Evanovich started out as a romance writer. She tells NPR's Lynn Neary that it was a pretty simple existence.

But then she introduced the world to Stephanie Plum.

"The first thing that happened to me, of course, is that I sold it to the movies," the author says. "And I sold it for $1 million."

Suddenly, her family's lives changed. She and her agent husband paid off their children's school loans, and then the kids joined the empire that became Team Evanovich: Her daughter handles the website, her son the finances.

Plum is not autobiographical, though Evanovich gave the character a lot of her own history as a way to keep her consistent.

"I wanted this to go on for a long time," she says.

Evanovich says she knew she wanted her heroine to be likable — tenacious yet vulnerable, a little flexible in her makeup. "She wouldn't be perfect but she would try very hard," she says.

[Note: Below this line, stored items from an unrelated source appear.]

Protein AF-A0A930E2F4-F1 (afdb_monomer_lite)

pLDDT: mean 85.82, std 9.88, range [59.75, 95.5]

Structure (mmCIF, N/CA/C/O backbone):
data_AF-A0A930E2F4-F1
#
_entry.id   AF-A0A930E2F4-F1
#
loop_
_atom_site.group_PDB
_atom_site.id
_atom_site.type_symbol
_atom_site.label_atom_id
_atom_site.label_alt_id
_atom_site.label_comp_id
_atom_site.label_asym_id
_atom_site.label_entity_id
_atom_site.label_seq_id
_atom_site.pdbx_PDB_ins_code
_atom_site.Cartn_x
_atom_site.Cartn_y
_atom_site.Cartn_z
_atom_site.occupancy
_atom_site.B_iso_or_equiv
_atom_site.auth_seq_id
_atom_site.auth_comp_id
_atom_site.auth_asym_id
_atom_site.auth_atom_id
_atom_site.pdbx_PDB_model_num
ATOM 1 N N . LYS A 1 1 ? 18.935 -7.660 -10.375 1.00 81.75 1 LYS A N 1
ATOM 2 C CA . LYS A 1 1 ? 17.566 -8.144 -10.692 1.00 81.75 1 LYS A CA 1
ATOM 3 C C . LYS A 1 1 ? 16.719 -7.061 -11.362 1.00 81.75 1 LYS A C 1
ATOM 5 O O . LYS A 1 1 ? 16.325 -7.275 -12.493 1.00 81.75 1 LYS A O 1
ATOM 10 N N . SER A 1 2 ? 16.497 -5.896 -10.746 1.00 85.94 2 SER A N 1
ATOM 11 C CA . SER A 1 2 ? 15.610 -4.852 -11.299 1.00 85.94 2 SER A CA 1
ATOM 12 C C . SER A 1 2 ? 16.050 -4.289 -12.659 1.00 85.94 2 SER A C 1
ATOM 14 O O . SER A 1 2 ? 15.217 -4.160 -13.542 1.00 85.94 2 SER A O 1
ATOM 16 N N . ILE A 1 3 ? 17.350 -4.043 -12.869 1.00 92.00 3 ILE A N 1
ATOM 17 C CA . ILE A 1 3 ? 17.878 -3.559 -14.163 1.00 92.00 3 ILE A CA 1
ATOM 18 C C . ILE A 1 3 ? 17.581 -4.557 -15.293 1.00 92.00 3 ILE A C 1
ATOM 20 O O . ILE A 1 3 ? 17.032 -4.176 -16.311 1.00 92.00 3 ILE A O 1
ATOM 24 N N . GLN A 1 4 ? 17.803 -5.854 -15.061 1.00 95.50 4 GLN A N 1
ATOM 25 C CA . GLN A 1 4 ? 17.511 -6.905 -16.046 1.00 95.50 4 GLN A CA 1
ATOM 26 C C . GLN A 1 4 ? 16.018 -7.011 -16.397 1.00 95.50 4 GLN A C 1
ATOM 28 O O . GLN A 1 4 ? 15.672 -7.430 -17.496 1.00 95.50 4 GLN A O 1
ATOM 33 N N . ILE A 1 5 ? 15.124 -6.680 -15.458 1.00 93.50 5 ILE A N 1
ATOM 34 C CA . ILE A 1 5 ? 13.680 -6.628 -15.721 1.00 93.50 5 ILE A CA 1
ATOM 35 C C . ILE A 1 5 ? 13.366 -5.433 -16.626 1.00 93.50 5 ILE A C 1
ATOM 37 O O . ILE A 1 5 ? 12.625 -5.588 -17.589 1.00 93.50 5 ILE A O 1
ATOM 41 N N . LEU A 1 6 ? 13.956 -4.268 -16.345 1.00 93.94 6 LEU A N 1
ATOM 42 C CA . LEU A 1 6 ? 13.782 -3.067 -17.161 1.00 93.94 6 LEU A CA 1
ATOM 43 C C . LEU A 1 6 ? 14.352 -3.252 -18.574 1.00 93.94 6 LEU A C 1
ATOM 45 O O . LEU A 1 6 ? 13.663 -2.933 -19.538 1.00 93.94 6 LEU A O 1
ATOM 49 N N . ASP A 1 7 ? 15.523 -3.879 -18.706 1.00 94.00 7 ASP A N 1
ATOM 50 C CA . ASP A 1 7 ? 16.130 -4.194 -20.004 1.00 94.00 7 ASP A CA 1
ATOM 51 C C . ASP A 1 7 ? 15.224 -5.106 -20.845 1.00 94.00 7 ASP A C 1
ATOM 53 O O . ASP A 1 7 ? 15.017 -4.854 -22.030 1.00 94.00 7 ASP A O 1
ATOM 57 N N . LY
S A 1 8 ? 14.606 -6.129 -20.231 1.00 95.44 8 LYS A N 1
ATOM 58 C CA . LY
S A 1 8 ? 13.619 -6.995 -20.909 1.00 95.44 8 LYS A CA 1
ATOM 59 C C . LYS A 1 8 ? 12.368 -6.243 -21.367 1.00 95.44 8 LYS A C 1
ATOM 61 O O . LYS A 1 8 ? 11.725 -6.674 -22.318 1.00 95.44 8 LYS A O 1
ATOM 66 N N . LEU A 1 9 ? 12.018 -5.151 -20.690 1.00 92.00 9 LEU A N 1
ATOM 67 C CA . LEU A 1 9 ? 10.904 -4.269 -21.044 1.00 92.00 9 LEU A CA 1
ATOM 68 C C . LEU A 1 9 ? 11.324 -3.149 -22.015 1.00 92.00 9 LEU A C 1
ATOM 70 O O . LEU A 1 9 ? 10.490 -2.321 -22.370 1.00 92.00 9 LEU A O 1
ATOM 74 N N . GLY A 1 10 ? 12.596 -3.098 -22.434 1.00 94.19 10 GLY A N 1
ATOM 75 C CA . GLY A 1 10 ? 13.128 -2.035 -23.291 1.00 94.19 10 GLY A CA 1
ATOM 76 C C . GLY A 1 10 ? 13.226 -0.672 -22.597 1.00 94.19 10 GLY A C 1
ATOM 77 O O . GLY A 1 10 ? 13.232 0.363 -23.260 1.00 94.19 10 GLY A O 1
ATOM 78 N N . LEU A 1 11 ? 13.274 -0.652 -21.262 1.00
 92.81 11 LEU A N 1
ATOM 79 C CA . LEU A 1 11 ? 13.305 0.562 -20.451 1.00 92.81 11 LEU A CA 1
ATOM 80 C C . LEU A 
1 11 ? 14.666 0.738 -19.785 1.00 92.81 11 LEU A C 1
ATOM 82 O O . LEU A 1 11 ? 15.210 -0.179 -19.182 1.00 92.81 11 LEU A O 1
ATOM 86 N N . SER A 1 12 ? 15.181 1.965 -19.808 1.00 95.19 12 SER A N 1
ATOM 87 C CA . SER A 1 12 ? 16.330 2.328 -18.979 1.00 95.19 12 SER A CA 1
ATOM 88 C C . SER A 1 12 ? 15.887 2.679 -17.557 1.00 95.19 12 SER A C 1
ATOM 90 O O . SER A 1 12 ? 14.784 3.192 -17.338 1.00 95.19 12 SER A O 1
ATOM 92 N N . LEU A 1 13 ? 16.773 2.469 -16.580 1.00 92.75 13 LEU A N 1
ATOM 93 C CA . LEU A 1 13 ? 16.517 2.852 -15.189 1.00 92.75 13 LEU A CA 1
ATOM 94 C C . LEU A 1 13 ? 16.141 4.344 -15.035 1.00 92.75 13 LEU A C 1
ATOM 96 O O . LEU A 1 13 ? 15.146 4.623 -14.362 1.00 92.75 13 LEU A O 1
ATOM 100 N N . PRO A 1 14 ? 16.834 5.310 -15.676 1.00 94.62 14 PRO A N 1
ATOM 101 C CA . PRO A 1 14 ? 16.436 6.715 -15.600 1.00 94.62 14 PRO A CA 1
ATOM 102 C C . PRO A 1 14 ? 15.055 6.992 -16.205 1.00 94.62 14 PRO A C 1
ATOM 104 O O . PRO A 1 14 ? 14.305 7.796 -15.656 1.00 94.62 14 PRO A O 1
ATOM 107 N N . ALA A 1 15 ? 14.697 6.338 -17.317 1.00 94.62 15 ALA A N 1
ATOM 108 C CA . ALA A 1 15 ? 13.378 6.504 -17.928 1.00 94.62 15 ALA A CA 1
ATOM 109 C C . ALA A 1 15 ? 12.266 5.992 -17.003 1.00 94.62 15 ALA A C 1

As a romance writer, Evanovich had to give Plum some hot guys in her life, so of course, there's a love triangle. The author likes that her heroine is a bit indecisive.

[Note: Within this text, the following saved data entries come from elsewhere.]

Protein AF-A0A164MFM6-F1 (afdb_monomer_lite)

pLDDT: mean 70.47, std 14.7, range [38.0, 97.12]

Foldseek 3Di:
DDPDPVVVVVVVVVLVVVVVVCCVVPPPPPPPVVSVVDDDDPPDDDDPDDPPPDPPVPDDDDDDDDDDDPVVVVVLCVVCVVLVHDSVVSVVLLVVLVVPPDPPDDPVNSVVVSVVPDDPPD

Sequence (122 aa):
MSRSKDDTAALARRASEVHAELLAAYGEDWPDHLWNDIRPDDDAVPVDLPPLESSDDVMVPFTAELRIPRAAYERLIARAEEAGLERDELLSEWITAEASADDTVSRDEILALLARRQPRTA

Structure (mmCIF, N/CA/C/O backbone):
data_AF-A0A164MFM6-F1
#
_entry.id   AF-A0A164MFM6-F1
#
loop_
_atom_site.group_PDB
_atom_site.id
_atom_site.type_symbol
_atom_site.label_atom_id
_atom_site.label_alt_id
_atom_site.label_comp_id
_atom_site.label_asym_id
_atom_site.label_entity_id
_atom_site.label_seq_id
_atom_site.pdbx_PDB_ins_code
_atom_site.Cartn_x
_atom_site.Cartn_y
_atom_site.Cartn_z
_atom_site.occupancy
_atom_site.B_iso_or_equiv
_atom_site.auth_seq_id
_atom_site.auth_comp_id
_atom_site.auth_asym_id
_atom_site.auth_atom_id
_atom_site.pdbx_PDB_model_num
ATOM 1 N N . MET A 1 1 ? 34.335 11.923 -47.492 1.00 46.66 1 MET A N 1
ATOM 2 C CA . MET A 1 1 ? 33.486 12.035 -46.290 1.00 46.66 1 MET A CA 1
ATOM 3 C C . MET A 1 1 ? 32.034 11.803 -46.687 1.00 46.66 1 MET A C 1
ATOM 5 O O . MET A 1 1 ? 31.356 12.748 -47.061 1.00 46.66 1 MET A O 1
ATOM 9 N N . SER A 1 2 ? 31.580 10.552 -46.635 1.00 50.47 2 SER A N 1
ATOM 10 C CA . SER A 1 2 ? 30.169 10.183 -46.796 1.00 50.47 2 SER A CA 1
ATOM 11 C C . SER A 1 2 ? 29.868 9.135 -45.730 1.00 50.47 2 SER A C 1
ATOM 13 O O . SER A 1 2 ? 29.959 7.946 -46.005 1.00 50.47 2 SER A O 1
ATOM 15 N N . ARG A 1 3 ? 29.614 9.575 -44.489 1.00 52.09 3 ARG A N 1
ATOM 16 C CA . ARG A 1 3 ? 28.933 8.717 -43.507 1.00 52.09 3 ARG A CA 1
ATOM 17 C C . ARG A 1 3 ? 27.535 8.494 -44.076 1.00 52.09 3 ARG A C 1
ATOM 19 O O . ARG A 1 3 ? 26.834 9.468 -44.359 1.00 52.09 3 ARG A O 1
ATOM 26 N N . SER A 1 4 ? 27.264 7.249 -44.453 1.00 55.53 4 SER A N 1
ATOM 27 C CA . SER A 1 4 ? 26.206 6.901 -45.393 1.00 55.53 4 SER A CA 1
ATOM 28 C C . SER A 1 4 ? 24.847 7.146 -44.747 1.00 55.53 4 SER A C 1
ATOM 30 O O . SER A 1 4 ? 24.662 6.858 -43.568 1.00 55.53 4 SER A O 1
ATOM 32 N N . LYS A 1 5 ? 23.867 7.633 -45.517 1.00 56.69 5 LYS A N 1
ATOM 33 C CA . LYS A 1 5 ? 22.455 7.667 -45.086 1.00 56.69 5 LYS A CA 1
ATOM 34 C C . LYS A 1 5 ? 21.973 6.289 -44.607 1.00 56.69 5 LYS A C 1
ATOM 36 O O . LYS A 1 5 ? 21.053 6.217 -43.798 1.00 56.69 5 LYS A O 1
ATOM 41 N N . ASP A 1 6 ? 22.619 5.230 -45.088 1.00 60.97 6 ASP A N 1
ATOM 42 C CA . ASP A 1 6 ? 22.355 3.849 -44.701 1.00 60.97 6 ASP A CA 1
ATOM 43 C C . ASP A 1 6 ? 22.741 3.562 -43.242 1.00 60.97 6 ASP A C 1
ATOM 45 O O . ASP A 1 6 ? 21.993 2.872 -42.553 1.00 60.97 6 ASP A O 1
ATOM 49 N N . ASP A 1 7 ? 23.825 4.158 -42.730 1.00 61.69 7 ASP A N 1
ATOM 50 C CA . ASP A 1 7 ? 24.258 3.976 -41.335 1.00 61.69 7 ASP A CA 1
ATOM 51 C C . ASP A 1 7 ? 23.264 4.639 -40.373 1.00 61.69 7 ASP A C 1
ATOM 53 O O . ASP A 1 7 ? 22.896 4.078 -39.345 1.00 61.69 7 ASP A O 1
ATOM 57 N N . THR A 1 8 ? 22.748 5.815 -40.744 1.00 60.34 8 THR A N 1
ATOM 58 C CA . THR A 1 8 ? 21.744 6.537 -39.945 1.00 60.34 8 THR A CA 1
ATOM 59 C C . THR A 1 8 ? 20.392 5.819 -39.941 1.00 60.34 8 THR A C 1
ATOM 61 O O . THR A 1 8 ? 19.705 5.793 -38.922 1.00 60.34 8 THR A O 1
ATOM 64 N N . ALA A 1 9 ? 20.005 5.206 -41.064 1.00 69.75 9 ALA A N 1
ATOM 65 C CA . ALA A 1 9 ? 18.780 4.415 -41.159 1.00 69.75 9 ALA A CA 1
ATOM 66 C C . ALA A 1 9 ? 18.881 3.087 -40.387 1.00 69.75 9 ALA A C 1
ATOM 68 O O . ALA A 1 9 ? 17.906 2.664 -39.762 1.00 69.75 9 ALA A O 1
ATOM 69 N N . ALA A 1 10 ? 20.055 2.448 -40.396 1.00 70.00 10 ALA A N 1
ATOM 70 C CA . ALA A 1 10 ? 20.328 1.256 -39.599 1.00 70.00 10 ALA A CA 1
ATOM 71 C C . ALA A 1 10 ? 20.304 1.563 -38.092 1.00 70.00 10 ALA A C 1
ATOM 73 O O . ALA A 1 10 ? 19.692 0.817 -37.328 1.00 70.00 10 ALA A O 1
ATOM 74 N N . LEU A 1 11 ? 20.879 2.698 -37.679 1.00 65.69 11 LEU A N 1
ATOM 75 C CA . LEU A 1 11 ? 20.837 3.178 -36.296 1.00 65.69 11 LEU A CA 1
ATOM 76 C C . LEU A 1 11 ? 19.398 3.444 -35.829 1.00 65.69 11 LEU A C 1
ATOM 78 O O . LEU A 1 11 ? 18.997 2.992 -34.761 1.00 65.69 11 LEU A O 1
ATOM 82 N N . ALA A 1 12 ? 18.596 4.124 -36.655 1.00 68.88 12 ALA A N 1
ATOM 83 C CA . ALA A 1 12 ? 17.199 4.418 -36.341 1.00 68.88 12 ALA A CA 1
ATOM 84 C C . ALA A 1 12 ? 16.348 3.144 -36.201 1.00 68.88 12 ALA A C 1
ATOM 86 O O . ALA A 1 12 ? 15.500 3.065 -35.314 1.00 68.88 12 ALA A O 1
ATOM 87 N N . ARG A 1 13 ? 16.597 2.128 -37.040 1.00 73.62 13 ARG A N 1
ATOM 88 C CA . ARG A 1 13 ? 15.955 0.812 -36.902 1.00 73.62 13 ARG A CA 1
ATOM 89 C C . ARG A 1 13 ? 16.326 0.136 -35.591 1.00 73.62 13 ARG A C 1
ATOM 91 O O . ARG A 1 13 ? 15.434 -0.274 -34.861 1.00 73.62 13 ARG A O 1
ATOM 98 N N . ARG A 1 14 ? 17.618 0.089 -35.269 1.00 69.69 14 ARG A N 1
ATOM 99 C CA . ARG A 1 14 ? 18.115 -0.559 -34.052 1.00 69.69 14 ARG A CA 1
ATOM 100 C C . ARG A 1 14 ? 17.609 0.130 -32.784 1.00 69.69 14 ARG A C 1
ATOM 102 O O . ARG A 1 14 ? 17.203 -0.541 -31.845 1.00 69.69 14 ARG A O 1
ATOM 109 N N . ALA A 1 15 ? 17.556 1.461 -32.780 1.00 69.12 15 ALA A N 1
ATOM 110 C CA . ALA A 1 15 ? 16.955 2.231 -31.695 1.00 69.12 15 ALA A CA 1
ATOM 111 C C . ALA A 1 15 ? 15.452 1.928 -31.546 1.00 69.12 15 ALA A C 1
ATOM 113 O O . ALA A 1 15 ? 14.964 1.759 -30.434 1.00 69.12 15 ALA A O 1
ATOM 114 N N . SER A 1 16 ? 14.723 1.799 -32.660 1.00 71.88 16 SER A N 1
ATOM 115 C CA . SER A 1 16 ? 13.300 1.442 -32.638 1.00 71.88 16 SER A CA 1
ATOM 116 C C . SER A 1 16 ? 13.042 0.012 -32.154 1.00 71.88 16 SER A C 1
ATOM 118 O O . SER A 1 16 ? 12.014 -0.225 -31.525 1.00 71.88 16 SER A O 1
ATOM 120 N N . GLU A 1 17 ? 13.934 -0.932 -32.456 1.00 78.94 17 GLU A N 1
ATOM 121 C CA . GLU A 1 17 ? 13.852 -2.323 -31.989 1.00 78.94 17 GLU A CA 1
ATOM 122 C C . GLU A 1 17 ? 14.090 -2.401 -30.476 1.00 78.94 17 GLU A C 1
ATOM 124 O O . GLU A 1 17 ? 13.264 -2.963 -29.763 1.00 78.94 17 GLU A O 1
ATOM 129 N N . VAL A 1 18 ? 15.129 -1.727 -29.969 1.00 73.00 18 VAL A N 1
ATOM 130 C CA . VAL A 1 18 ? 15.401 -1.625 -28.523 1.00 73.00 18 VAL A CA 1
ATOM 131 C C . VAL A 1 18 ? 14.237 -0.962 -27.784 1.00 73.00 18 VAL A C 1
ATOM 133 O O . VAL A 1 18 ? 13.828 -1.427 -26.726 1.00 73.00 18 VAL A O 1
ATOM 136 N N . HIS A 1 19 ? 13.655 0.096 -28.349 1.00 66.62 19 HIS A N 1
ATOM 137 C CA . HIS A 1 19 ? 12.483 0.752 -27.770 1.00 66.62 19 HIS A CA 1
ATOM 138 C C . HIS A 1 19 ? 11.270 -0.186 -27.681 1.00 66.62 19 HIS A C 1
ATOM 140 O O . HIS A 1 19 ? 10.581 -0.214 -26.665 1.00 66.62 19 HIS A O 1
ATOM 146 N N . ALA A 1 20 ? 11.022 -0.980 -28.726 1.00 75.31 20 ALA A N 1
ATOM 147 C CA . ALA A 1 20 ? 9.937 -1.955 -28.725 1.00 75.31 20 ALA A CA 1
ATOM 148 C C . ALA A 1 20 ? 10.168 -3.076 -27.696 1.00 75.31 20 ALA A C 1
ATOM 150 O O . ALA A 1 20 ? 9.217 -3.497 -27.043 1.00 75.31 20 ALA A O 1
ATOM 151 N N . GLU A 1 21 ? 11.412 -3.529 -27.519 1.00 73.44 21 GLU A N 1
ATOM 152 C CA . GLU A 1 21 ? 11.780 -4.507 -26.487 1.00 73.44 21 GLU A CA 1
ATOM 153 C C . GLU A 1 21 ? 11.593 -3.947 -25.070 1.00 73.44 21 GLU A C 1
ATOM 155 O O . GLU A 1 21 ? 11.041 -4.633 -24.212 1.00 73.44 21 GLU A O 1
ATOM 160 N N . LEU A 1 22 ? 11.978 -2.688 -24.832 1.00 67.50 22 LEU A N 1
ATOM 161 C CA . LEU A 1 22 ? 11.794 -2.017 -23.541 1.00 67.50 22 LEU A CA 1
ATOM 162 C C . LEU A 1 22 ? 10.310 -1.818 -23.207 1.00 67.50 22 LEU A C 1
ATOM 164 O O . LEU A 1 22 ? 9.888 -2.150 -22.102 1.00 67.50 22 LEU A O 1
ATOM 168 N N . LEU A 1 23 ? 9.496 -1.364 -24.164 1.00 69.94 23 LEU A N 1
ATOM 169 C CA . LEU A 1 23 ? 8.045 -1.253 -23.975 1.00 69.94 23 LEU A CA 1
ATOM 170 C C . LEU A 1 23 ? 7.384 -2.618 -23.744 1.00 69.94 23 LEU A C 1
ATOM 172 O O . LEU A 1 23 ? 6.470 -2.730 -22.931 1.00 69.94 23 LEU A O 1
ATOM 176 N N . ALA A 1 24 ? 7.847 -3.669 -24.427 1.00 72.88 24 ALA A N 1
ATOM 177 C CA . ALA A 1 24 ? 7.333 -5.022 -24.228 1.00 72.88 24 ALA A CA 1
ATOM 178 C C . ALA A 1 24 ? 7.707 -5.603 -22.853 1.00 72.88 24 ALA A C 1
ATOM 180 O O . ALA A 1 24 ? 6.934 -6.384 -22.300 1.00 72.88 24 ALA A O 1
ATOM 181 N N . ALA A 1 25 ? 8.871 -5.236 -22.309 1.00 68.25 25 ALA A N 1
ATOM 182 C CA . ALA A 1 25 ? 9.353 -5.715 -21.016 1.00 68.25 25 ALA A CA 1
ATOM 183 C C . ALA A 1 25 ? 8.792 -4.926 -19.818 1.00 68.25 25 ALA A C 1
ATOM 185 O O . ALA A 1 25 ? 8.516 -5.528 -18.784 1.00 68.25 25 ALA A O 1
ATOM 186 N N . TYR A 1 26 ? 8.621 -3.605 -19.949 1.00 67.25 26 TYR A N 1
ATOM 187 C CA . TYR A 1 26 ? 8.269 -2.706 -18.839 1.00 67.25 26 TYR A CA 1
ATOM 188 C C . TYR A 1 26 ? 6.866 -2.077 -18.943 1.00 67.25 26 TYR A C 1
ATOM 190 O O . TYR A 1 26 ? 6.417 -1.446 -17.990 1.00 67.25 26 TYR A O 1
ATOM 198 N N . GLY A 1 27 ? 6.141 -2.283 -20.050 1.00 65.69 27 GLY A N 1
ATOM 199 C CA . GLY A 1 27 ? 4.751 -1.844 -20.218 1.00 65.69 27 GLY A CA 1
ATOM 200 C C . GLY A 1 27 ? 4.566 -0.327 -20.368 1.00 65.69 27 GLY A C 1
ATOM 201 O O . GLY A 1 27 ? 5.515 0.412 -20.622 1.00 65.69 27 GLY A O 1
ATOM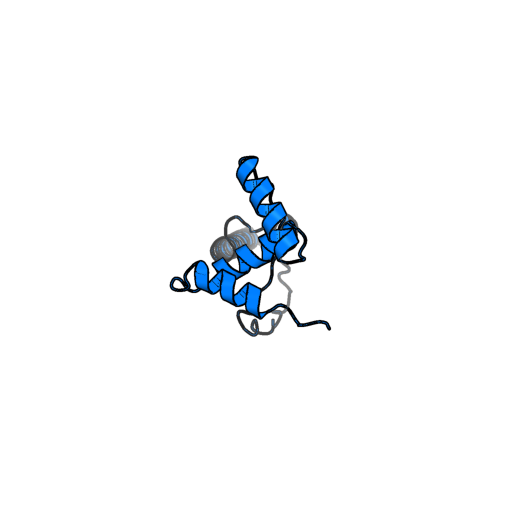 202 N N . GLU A 1 28 ? 3.320 0.140 -20.216 1.00 60.06 28 GLU A N 1
ATOM 203 C CA . GLU A 1 28 ? 2.938 1.567 -20.307 1.00 60.06 28 GLU A CA 1
ATOM 204 C C . GLU A 1 28 ? 3.529 2.438 -19.181 1.00 60.06 28 GLU A C 1
ATOM 206 O O . GLU A 1 28 ? 3.520 3.662 -19.286 1.00 60.06 28 GLU A O 1
ATOM 211 N N . ASP A 1 29 ? 4.072 1.817 -18.129 1.00 59.53 29 ASP A N 1
ATOM 212 C CA . ASP A 1 29 ? 4.752 2.506 -17.027 1.00 59.53 29 ASP A CA 1
ATOM 213 C C . ASP A 1 29 ? 6.198 2.898 -17.375 1.00 59.53 29 ASP A C 1
ATOM 215 O O . ASP A 1 29 ? 6.868 3.572 -16.585 1.00 59.53 29 ASP A O 1
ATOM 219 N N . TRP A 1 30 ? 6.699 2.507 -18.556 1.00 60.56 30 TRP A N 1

"We all live a little vicariously through her," she says. "How bad is that? Here's this woman who sometimes can't get the snap together on the top of her jeans and she has a lot of bad hair days and she's not fabulous at her job, but she sort of gets it done. She doesn't have a great car, and she has these two amazing men who just think she's the most attractive woman on Earth. We should all have this problem."

Plum doesn't take herself too seriously, though.

"I think this is a good thing in today's world," Evanovich says, "because I think there are a lot of people out there who do take themselves way too seriously. And, you know, we need a little humor in our lives to balance all that out.

"We don't appreciate the value of humor sometimes. You can get through very serious and sometimes horrible and sometimes embarrassing and very awkward situations with humor. It gives us a way out."

After 18 Stephanie Plum novels, Evanovich has no problem coming up with ideas.

"There's just so much craziness out there in the world; it's like I couldn't fit them all in my books," she says. "I'm a real voyeur. I go to bars and restaurants, and I sit and I eavesdrop on people and I watch people in shopping centers and, you know, I read the newspapers and I talk to the Trenton cops, and I just get a lot of information that comes in that somehow turns into a book."